==== SOURCE RECORDS ====

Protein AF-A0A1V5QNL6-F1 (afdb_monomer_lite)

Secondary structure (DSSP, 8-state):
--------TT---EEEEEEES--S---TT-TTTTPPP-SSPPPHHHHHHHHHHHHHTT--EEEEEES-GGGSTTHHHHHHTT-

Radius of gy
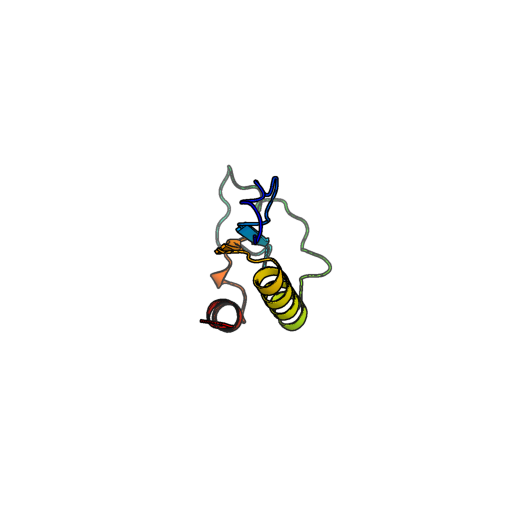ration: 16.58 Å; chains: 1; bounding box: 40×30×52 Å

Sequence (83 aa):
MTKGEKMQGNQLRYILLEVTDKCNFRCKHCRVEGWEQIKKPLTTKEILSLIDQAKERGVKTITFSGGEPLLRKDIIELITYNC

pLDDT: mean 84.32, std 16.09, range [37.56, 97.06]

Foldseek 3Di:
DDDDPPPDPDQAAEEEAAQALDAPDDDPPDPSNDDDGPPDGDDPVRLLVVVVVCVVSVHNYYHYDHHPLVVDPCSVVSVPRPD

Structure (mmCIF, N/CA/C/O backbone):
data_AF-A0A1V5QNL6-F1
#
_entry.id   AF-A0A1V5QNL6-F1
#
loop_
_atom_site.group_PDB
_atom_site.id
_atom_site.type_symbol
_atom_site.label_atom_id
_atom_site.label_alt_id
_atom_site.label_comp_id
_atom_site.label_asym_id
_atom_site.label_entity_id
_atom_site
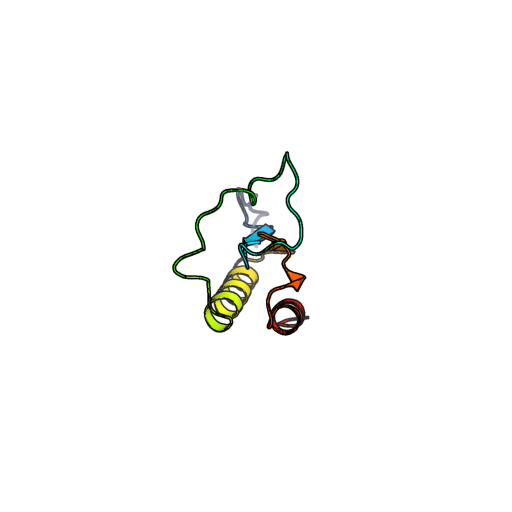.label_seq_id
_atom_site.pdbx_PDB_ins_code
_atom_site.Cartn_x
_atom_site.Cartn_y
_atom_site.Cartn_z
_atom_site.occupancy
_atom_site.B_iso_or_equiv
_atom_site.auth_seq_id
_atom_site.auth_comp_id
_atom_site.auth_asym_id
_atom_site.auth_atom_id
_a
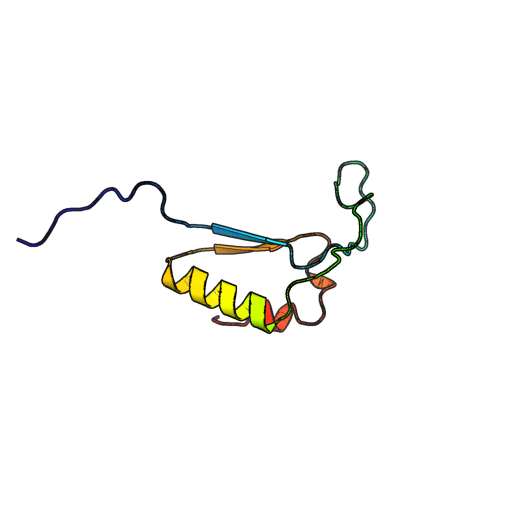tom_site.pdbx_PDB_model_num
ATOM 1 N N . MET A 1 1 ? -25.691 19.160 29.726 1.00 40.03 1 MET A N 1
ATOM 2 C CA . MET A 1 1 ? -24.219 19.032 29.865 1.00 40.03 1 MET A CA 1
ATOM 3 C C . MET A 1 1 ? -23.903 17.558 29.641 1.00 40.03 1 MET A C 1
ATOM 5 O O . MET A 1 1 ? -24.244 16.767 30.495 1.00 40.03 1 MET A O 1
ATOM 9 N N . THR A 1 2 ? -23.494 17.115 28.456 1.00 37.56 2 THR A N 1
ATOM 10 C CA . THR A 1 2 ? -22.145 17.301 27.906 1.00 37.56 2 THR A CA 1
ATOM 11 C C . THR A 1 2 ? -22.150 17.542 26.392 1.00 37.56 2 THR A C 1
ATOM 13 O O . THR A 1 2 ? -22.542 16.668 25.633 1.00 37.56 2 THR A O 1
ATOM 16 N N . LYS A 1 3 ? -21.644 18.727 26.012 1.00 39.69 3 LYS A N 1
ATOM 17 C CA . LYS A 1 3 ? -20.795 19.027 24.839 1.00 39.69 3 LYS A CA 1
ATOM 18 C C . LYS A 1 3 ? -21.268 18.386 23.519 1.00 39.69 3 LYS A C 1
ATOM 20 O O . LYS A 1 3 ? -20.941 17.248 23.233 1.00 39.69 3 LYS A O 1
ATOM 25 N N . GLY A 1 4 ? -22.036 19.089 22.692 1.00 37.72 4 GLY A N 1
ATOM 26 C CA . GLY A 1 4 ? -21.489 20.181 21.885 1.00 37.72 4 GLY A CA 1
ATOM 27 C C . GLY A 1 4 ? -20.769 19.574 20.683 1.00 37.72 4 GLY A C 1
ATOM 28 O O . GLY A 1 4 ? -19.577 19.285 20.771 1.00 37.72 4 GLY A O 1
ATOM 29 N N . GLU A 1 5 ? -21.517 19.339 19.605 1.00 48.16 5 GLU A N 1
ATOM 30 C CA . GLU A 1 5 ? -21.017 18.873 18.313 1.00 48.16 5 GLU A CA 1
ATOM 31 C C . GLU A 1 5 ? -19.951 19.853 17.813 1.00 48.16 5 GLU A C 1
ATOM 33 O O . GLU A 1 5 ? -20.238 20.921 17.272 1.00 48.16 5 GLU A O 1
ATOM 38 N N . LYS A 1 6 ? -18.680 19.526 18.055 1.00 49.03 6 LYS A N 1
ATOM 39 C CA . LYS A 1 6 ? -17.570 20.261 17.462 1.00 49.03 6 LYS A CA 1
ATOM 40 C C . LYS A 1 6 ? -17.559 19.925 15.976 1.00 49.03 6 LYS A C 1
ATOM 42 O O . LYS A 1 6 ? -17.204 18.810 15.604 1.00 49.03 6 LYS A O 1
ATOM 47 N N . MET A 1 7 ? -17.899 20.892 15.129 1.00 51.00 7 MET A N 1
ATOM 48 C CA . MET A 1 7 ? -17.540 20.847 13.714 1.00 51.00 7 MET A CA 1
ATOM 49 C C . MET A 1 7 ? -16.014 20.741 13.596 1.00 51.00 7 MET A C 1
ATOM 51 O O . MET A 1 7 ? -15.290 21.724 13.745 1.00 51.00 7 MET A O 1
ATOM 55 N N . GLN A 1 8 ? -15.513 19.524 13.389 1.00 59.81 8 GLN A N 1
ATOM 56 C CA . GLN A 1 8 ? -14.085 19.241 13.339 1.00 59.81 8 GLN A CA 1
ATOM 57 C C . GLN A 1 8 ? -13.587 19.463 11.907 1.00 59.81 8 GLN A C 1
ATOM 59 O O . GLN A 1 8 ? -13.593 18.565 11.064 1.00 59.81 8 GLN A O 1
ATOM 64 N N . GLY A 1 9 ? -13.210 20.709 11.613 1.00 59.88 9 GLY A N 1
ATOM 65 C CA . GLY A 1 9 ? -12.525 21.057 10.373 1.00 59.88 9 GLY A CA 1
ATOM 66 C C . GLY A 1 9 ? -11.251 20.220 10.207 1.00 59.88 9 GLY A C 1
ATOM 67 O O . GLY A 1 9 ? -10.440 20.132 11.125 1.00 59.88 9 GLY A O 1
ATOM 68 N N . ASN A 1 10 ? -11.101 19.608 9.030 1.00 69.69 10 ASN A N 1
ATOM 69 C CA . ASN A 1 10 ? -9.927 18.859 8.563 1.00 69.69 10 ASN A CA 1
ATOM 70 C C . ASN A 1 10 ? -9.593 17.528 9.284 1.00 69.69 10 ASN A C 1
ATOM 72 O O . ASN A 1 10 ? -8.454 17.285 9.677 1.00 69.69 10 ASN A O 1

====
==== SOURCE RECORDS ====

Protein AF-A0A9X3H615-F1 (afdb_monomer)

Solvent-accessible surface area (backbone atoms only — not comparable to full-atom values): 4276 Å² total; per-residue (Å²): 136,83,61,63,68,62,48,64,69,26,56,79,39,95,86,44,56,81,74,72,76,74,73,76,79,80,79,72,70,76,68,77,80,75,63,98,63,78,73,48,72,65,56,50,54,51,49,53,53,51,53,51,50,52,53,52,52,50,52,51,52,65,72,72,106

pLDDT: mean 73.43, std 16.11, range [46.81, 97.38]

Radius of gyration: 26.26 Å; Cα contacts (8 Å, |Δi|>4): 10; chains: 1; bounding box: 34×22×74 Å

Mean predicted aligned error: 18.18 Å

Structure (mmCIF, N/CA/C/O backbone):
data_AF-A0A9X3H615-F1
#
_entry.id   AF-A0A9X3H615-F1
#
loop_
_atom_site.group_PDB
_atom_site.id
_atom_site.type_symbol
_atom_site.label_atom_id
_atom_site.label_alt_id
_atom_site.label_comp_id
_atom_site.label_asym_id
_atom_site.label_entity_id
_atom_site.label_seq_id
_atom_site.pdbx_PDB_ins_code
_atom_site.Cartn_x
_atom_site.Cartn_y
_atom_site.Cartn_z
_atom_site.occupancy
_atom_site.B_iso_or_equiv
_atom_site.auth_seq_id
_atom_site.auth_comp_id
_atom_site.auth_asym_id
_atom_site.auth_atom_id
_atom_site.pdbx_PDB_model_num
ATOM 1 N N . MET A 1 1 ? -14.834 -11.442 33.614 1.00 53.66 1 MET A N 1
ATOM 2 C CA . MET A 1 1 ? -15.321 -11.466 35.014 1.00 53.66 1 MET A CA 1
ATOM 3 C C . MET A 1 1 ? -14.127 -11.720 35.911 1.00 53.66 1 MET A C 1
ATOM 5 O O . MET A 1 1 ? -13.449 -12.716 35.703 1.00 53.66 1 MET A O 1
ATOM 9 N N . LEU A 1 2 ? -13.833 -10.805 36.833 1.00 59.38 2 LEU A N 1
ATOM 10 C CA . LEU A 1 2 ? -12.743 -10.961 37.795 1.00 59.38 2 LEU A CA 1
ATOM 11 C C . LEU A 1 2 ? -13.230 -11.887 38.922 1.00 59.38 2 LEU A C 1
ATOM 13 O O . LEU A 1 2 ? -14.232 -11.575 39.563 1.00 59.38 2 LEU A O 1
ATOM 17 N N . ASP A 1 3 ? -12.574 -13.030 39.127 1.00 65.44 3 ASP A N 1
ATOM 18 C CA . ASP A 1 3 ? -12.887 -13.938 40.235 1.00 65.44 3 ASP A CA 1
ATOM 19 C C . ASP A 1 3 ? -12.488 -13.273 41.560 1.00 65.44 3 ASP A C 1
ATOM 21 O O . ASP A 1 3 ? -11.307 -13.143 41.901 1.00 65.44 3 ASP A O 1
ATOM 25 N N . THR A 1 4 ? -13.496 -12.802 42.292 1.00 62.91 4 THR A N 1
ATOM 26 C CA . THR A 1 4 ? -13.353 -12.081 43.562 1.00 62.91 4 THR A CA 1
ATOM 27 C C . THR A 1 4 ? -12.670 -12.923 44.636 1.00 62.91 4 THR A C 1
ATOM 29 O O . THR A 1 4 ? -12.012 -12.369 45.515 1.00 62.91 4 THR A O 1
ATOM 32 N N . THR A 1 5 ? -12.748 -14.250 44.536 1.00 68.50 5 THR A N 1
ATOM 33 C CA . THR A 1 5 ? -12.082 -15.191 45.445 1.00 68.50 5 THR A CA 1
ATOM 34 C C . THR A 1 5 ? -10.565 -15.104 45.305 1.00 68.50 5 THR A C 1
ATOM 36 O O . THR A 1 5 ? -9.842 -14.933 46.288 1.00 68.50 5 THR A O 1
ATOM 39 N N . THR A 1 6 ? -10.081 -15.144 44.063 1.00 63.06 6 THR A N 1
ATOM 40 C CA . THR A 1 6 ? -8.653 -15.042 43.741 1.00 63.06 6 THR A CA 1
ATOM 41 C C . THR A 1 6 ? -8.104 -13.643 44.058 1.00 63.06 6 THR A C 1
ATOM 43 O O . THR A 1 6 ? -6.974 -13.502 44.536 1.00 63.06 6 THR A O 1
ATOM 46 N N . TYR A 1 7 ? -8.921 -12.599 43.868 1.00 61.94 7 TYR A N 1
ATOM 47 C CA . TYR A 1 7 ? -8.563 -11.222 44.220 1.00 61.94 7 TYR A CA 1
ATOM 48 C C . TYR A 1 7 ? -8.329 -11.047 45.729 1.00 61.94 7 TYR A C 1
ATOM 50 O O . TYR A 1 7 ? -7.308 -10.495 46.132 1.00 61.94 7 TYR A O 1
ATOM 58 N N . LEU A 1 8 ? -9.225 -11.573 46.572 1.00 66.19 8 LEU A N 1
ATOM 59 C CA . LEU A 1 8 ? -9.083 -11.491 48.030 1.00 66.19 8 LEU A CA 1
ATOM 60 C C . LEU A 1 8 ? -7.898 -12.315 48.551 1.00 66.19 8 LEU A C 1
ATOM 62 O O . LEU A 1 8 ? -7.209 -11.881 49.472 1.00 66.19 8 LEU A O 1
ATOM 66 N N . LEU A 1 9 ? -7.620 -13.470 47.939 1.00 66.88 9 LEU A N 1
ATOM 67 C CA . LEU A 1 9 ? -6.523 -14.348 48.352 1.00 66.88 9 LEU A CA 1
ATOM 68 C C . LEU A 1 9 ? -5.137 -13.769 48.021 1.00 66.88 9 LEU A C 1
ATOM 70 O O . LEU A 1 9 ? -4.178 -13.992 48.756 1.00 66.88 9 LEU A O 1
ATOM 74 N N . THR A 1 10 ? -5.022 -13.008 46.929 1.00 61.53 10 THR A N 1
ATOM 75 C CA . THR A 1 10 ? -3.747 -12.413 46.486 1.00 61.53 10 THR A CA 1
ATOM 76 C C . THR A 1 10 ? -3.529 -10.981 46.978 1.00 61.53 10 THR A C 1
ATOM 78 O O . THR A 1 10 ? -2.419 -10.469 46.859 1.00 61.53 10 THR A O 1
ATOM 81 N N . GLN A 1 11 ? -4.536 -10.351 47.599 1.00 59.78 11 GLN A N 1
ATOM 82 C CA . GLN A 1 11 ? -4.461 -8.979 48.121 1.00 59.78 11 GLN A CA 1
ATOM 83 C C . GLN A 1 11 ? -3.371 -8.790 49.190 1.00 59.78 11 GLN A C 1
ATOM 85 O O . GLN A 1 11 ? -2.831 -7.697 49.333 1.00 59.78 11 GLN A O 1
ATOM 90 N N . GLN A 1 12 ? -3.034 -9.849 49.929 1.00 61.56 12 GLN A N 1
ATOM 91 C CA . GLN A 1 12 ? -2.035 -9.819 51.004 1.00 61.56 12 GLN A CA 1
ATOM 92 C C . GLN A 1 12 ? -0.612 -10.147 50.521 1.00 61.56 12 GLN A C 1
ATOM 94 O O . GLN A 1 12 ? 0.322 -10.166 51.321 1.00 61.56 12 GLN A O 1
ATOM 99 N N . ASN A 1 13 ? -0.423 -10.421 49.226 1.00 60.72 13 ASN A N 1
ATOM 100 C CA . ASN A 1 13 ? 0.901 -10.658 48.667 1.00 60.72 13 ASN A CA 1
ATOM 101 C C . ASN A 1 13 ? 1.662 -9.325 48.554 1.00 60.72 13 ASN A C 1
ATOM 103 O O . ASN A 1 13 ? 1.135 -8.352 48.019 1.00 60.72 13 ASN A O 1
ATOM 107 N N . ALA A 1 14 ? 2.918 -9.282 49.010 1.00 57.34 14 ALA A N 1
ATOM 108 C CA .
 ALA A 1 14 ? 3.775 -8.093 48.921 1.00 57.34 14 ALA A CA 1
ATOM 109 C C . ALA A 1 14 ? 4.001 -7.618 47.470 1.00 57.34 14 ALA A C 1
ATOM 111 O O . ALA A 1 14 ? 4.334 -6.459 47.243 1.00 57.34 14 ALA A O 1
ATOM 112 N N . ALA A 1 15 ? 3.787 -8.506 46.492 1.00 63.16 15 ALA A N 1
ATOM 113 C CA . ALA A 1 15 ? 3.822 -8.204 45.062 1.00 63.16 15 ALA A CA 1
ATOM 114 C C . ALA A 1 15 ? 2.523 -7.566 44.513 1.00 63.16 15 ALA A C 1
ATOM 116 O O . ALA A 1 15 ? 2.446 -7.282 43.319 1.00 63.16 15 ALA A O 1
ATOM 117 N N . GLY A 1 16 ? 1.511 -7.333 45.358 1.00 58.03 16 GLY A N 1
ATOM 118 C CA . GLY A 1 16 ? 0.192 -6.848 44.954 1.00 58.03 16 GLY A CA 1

====

**REQUIRED WORK**
With the pictures removed from your copy, retype the lines above from the one that contains "Protein AF-A0A1V5QNL6-F1 (afdb_monomer_lite)" through the one that contains "ATOM 3 C C . MET A 1 1 ? -23.903", exactly.

**EXERCISE OUTPUT**
Protein AF-A0A1V5QNL6-F1 (afdb_monomer_lite)

Secondary structure (DSSP, 8-state):
--------TT---EEEEEEES--S---TT-TTTTPPP-SSPPPHHHHHHHHHHHHHTT--EEEEEES-GGGSTTHHHHHHTT-

Radius of gy
ration: 16.58 Å; chains: 1; bounding box: 40×30×52 Å

Sequence (83 aa):
MTKGEKMQGNQLRYILLEVTDKCNFRCKHCRVEGWEQIKKPLTTKEILSLIDQAKERGVKTITFSGGEPLLRKDIIELITYNC

pLDDT: mean 84.32, std 16.09, range [37.56, 97.06]

Foldseek 3Di:
DDDDPPPDPDQAAEEEAAQALDAPDDDPPDPSNDDDGPPDGDDPVRLLVVVVVCVVSVHNYYHYDHHPLVVDPCSVVSVPRPD

Structure (mmCIF, N/CA/C/O backbone):
data_AF-A0A1V5QNL6-F1
#
_entry.id   AF-A0A1V5QNL6-F1
#
loop_
_atom_site.group_PDB
_atom_site.id
_atom_site.type_symbol
_atom_site.label_atom_id
_atom_site.label_alt_id
_atom_site.label_comp_id
_atom_site.label_asym_id
_atom_site.label_entity_id
_atom_site
.label_seq_id
_atom_site.pdbx_PDB_ins_code
_atom_site.Cartn_x
_atom_site.Cartn_y
_atom_site.Cartn_z
_atom_site.occupancy
_atom_site.B_iso_or_equiv
_atom_site.auth_seq_id
_atom_site.auth_comp_id
_atom_site.auth_asym_id
_atom_site.auth_atom_id
_a
tom_site.pdbx_PDB_model_num
ATOM 1 N N . MET A 1 1 ? -25.691 19.160 29.726 1.00 40.03 1 MET A N 1
ATOM 2 C CA . MET A 1 1 ? -24.219 19.032 29.865 1.00 40.03 1 MET A CA 1
ATOM 3 C C . MET A 1 1 ? -23.903 17.558 29.641 1.00 40.03 1 MET A C 1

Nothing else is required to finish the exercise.